I. The tabulated empirical data refer to a specific pressure and temperature. In that sense they are constant. Whatever pressure and temperature you're working at, ΔH°f(298K, 1 atm) has the same value. But the heat of formation at another temperature will not be the same (see below). This is important because when you use the equation for ΔG at a particular temperature, you must use the ΔH and ΔS values for that temperature, not 298K; e.g.
ΔG°(400K) = ΔH°(400K) - 400*ΔS°(400K)
Over a small temperature range, ΔH and ΔS usually don't vary much, so it is a reasonable approximation to use the 298K values at (say) 310K, but probably not at 400K.
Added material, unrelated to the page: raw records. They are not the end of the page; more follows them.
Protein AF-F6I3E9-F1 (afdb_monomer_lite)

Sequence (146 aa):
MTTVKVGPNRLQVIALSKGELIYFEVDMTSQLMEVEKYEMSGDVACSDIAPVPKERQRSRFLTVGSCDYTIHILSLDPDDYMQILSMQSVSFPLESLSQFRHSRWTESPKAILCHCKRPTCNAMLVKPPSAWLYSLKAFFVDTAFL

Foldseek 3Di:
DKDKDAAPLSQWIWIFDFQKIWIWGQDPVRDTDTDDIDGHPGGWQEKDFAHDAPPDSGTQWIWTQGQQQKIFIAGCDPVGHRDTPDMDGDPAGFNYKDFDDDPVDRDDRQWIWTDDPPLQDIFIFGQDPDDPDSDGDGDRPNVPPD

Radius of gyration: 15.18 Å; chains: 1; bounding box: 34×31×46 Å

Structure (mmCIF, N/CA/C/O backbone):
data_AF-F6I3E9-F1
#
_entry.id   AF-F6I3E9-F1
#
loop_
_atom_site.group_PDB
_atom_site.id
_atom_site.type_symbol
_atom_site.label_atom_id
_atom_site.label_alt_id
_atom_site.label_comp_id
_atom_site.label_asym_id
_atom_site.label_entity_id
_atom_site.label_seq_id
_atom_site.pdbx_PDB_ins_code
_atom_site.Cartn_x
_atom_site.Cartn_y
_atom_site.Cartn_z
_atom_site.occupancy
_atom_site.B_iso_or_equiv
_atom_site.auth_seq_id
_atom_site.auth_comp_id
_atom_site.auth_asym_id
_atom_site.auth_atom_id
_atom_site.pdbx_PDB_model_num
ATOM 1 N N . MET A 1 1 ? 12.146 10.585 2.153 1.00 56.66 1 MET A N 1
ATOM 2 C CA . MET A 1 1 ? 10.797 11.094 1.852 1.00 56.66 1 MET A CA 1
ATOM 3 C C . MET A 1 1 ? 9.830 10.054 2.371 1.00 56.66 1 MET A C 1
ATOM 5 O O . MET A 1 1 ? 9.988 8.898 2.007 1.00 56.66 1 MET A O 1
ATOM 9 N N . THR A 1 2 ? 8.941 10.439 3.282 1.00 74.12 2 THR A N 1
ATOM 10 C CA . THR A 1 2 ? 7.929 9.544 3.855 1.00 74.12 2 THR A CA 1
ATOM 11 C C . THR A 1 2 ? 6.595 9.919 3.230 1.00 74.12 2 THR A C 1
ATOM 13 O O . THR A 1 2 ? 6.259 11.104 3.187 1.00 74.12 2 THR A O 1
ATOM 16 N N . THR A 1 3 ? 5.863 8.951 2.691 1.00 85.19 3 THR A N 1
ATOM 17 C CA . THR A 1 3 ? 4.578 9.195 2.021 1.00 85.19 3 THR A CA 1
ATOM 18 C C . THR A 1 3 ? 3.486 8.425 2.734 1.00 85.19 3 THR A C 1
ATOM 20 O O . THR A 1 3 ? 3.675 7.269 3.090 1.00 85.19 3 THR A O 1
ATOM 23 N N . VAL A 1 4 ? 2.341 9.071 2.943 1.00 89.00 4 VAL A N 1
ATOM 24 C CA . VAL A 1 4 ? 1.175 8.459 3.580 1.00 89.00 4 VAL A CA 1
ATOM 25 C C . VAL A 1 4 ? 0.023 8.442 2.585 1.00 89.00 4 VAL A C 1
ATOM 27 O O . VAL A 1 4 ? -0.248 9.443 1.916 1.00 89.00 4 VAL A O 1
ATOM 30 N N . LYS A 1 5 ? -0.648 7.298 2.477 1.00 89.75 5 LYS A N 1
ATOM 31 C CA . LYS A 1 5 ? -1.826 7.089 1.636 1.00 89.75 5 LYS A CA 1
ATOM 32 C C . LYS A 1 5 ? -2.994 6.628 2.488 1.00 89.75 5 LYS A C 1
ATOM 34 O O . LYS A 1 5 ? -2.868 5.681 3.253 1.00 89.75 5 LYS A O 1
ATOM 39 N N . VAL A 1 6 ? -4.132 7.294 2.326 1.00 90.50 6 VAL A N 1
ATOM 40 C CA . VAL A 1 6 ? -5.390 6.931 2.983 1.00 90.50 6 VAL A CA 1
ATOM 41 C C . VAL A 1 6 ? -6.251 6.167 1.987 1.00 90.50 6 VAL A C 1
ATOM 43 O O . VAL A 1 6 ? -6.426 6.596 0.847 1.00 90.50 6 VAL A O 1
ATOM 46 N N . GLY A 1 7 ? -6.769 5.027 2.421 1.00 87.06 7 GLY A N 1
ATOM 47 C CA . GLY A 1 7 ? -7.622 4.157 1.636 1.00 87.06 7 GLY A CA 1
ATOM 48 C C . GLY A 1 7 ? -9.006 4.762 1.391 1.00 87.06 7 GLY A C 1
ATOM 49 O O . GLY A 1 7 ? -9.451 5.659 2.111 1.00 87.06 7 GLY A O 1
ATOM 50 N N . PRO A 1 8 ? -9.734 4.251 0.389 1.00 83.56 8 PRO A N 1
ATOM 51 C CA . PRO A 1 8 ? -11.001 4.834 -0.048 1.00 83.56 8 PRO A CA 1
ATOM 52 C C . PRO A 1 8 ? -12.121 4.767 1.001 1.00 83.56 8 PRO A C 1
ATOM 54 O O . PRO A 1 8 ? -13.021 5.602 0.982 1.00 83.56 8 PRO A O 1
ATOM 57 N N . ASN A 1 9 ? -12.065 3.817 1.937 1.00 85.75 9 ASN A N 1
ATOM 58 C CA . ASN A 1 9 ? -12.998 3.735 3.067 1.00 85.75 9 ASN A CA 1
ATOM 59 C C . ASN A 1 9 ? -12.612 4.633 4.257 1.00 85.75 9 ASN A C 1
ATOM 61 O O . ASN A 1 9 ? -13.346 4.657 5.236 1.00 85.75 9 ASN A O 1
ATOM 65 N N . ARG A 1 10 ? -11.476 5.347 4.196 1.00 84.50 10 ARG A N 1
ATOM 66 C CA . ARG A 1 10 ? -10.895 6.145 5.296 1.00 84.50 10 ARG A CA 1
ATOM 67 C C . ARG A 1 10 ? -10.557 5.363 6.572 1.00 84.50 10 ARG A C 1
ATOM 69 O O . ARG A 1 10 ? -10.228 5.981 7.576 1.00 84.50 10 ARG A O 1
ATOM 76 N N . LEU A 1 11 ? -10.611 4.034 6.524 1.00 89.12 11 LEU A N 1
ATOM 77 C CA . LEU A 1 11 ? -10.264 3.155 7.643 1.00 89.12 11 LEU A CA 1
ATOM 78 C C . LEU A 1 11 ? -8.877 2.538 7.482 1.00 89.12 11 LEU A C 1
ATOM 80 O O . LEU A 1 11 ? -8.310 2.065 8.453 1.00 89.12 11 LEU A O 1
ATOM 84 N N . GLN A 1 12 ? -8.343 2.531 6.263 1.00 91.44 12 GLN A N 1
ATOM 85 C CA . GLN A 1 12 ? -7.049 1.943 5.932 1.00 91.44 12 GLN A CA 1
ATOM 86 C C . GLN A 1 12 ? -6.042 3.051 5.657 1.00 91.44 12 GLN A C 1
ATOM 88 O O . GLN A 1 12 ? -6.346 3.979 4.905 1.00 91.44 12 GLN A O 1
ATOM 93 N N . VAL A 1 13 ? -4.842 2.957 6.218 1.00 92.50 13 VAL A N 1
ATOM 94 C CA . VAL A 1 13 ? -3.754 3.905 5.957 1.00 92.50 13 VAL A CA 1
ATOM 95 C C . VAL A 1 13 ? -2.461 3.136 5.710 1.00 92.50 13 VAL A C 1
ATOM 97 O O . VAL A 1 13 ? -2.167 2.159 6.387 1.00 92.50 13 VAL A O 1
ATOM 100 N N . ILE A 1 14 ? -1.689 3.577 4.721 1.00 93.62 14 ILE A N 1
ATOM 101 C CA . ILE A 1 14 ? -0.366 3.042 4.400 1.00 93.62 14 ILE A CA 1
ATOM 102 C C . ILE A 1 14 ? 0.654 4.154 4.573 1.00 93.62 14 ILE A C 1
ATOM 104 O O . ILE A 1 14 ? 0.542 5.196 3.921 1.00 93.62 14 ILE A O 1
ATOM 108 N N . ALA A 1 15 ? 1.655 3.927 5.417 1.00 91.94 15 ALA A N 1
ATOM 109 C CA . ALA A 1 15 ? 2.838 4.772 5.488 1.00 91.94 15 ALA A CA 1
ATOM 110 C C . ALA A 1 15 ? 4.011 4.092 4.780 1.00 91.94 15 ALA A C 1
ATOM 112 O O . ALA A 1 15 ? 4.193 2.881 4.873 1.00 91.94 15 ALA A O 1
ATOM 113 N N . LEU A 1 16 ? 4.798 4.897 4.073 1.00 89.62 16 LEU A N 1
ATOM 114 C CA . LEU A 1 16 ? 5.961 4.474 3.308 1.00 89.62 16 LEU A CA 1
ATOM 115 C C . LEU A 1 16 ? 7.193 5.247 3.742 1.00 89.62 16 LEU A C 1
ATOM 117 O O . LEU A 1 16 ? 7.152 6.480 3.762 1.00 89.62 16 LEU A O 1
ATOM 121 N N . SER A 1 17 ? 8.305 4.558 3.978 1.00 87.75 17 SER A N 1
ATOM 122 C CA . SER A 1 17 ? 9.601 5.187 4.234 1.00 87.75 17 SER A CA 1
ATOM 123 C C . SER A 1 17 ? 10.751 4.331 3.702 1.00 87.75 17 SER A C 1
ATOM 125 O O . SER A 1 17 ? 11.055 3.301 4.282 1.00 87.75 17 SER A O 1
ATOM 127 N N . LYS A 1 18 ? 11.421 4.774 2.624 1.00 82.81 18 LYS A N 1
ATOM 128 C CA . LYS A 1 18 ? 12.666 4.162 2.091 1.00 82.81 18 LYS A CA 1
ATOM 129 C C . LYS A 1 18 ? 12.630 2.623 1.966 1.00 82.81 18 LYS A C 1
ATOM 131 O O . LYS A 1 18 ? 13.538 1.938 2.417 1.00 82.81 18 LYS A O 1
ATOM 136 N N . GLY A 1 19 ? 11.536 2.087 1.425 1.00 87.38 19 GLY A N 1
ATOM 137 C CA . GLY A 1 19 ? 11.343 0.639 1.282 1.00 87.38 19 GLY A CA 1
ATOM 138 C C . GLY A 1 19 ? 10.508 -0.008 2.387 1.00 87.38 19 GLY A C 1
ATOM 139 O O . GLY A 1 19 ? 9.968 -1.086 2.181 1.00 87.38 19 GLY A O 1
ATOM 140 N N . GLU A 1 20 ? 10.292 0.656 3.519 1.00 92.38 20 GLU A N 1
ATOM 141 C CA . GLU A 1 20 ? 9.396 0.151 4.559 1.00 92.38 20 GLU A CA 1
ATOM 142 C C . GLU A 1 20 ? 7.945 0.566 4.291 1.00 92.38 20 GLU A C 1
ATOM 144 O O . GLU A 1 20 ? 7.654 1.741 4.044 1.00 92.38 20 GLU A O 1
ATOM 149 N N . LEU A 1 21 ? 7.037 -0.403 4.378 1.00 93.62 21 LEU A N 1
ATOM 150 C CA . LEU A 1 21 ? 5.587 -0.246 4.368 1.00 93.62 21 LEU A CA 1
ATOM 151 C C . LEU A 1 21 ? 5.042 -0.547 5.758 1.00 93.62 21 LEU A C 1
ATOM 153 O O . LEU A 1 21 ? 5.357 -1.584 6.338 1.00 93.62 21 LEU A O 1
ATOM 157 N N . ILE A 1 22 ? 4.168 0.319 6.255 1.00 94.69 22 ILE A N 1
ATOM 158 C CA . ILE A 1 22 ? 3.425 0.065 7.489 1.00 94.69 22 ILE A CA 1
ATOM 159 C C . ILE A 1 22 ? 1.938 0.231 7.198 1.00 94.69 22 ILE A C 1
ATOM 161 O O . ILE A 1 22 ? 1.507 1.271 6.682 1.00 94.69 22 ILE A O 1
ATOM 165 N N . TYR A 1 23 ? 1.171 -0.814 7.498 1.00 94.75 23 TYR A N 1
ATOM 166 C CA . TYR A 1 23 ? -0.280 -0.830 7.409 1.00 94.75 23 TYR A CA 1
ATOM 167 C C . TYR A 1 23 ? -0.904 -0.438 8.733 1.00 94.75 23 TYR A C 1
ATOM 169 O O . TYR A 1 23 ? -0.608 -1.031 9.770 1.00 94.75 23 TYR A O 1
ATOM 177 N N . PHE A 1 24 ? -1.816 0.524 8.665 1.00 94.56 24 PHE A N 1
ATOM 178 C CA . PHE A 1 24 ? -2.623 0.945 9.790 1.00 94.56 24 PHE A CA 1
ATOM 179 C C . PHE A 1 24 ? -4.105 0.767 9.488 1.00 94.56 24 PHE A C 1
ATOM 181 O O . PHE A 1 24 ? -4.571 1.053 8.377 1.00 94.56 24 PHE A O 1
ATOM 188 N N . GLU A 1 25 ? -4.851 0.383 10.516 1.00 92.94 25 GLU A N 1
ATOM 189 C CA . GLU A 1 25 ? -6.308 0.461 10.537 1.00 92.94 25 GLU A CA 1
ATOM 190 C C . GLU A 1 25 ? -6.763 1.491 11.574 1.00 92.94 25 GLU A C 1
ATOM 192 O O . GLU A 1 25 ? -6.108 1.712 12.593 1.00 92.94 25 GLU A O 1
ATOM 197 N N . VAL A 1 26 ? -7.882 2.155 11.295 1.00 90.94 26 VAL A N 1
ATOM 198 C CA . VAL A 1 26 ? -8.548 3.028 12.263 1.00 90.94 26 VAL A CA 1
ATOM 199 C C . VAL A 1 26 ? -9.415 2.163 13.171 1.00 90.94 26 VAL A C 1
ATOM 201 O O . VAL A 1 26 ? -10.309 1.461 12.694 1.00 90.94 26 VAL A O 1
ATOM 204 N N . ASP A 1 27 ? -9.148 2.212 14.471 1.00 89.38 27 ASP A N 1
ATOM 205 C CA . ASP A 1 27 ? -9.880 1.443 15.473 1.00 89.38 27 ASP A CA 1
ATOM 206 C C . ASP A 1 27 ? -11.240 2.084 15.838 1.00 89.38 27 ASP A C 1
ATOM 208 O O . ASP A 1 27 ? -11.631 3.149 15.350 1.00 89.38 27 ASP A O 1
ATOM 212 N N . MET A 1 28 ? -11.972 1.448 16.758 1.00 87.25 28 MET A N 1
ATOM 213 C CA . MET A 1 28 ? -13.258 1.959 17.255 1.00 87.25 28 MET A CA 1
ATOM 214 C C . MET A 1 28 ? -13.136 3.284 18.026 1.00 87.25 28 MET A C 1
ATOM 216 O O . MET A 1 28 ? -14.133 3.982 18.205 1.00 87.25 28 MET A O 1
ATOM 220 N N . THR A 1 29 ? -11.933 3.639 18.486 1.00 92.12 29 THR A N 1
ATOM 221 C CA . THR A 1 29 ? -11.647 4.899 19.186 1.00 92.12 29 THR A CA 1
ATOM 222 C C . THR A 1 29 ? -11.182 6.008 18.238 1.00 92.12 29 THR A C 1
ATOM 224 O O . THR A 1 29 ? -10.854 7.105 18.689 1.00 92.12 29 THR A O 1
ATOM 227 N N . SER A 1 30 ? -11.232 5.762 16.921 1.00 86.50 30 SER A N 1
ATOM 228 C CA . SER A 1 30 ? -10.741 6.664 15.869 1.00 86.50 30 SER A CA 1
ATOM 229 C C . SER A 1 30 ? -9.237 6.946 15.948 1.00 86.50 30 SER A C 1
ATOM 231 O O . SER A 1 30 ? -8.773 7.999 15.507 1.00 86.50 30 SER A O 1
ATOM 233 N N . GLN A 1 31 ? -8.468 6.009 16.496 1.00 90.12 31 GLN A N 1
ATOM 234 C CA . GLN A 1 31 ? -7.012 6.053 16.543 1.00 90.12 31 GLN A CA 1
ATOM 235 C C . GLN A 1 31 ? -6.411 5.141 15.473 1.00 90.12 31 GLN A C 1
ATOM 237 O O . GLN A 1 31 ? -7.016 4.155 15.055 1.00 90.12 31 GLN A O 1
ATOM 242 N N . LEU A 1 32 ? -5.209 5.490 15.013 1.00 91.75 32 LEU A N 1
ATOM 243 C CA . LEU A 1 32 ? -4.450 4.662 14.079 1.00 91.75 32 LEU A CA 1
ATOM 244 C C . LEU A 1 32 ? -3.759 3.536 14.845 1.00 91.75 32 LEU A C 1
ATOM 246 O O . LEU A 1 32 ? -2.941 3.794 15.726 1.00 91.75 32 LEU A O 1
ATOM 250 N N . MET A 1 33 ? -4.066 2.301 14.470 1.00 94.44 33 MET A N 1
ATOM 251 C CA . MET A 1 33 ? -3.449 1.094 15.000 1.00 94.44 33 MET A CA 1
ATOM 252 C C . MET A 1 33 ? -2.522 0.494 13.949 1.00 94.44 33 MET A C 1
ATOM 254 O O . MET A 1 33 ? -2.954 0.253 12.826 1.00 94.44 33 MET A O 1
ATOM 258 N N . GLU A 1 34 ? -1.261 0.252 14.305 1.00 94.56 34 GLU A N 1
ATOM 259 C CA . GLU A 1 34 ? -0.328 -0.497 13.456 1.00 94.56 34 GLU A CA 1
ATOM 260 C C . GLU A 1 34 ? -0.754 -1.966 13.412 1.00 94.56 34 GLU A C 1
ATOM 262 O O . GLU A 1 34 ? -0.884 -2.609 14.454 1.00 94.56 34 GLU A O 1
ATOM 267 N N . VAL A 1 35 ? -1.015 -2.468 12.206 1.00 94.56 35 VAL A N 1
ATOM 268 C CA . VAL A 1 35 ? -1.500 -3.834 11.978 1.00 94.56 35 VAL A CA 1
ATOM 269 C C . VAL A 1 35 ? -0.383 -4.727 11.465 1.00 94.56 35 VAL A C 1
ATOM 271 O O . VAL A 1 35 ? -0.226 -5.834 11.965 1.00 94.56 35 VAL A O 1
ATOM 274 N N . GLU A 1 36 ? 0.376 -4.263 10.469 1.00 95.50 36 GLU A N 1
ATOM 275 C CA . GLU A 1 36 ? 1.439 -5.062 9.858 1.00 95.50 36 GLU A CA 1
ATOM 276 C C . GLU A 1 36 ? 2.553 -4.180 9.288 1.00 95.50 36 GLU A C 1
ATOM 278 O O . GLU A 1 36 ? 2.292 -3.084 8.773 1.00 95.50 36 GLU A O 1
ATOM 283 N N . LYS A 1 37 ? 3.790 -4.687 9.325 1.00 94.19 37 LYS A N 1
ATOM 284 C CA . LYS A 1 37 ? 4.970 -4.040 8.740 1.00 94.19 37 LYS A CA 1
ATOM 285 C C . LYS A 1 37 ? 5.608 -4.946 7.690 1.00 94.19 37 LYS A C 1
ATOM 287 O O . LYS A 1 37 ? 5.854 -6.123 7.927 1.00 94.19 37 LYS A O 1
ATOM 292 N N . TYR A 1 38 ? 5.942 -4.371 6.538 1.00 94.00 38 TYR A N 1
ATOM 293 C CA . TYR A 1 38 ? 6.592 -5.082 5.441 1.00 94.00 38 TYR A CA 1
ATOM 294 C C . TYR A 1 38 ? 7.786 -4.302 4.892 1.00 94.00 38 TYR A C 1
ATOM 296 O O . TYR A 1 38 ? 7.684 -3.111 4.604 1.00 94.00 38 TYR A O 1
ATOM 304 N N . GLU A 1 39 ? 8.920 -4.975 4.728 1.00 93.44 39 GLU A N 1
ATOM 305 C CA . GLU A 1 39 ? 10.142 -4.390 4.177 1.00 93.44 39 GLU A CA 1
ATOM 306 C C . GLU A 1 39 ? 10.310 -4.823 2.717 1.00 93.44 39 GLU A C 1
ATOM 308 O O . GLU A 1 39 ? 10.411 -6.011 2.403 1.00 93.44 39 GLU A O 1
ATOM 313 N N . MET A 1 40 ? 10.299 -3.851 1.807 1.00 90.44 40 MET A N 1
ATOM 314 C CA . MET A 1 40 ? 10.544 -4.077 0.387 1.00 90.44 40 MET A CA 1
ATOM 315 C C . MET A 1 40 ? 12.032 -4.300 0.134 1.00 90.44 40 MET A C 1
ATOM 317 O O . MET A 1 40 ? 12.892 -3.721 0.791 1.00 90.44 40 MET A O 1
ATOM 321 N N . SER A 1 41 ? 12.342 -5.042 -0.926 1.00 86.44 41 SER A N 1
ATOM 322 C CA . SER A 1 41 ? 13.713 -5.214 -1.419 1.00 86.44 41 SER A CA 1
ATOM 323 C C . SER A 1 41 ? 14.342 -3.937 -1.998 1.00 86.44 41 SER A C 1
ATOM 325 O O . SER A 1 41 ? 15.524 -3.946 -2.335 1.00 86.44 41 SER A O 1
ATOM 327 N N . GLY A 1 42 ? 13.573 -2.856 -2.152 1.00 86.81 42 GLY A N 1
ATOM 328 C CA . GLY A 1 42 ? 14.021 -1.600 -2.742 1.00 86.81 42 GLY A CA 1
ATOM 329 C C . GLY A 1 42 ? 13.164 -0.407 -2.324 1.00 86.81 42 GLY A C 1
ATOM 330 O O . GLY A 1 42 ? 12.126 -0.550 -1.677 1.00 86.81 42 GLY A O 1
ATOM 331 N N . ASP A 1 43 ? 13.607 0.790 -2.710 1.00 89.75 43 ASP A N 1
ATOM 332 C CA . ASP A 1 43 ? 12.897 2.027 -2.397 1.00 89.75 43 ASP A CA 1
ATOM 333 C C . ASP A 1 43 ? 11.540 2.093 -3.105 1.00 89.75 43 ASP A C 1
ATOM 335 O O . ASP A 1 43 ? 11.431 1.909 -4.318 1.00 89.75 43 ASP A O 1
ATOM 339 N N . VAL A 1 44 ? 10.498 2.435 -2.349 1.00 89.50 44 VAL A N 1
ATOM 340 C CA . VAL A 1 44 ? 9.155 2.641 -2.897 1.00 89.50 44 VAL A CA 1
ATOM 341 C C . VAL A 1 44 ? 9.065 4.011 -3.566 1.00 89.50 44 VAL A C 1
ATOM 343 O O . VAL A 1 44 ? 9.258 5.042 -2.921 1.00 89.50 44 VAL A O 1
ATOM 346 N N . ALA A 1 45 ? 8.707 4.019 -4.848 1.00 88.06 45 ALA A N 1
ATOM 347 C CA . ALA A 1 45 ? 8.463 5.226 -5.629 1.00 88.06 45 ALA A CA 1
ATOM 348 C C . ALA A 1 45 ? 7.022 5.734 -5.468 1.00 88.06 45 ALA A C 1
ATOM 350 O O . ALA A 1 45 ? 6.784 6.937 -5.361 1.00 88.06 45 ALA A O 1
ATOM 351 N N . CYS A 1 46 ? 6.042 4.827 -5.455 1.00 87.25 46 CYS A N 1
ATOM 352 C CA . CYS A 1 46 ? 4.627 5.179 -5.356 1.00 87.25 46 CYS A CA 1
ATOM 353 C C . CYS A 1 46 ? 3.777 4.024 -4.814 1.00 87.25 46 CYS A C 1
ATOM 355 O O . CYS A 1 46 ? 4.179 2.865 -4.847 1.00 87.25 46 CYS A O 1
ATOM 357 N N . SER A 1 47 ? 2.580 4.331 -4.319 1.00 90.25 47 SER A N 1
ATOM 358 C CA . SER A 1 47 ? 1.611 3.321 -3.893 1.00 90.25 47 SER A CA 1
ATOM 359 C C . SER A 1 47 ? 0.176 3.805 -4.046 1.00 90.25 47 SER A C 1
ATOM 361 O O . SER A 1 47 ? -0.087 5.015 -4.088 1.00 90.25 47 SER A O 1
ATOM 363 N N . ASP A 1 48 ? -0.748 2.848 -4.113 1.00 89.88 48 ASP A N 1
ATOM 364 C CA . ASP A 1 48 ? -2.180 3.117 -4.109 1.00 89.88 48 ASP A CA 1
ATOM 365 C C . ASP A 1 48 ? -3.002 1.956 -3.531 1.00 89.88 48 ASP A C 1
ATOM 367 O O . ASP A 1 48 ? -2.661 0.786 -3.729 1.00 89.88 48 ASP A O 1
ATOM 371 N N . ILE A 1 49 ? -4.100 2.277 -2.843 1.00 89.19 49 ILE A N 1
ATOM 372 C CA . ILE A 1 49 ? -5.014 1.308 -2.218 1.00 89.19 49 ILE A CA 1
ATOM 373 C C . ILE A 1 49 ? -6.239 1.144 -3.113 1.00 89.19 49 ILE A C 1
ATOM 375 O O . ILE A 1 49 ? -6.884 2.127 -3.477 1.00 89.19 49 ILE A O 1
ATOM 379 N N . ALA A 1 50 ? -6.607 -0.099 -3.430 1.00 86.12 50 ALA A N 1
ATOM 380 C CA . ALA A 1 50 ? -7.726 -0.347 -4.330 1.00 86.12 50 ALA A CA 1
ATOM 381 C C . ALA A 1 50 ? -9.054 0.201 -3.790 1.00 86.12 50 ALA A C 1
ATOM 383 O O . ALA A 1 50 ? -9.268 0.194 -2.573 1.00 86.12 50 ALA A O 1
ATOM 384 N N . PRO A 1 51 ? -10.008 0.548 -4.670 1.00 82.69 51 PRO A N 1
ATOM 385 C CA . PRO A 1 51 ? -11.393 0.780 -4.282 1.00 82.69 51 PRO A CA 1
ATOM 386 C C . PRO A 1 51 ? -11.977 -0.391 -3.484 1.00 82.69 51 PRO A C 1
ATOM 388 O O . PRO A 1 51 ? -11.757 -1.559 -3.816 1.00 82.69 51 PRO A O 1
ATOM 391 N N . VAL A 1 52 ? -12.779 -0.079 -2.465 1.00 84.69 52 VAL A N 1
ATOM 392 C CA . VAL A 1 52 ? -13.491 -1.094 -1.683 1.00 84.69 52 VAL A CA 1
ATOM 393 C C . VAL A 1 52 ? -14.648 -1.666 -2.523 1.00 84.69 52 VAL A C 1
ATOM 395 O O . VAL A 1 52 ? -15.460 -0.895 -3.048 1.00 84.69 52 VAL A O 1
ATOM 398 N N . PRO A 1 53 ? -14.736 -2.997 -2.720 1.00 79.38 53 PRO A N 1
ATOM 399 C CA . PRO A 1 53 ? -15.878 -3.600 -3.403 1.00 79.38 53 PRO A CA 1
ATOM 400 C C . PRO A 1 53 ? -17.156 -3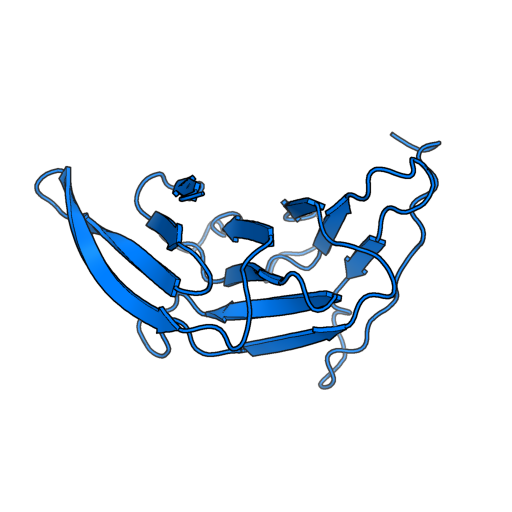.435 -2.566 1.00 79.38 53 PRO A C 1
ATOM 402 O O . PRO A 1 53 ? -17.085 -3.260 -1.356 1.00 79.38 53 PRO A O 1
ATOM 405 N N . LYS A 1 54 ? -18.340 -3.484 -3.196 1.00 75.38 54 LYS A N 1
ATOM 406 C CA . LYS A 1 54 ? -19.603 -3.095 -2.529 1.00 75.38 54 LYS A CA 1
ATOM 407 C C . LYS A 1 54 ? -19.961 -4.029 -1.367 1.00 75.38 54 LYS A C 1
ATOM 409 O O . LYS A 1 54 ? -20.706 -3.658 -0.473 1.00 75.38 54 LYS A O 1
ATOM 414 N N . GLU A 1 55 ? -19.424 -5.237 -1.411 1.00 82.38 55 GLU A N 1
ATOM 415 C CA . GLU A 1 55 ? -19.689 -6.351 -0.516 1.00 82.38 55 GLU A CA 1
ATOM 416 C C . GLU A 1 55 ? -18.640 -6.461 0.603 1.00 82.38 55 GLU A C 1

These considerations apply equally to ΔG°, ΔH° and ΔS°, not just ΔG°. You can find tabulated values of  ΔG°f(298K, 1 atm). But you can define a standard state for G, H and S at any temperature. There is no such thing as THE standard state.
II. Enthalpy and entropy vary with temperature, depending on the heat capacity. dH/dT = Cp and dS/dT = Cp/T. So if reactants and products have different heat capacities, ΔH and ΔS vary with temperature.
So dΔH/dT = ΔCp, where ΔCp = ΣCp(products) - ΣCp(reactants).
dΔS/dT = ΔCp/T
(In fact it is a bit more complicated, as Cp itself varies with temperature.)
(Note that to a first approximation this doesn't affect ΔG, as dΔG/dT = dΔH/dT - TdΔS/dT - ΔS = ΔCp - ΔCp - ΔS = ΔS.)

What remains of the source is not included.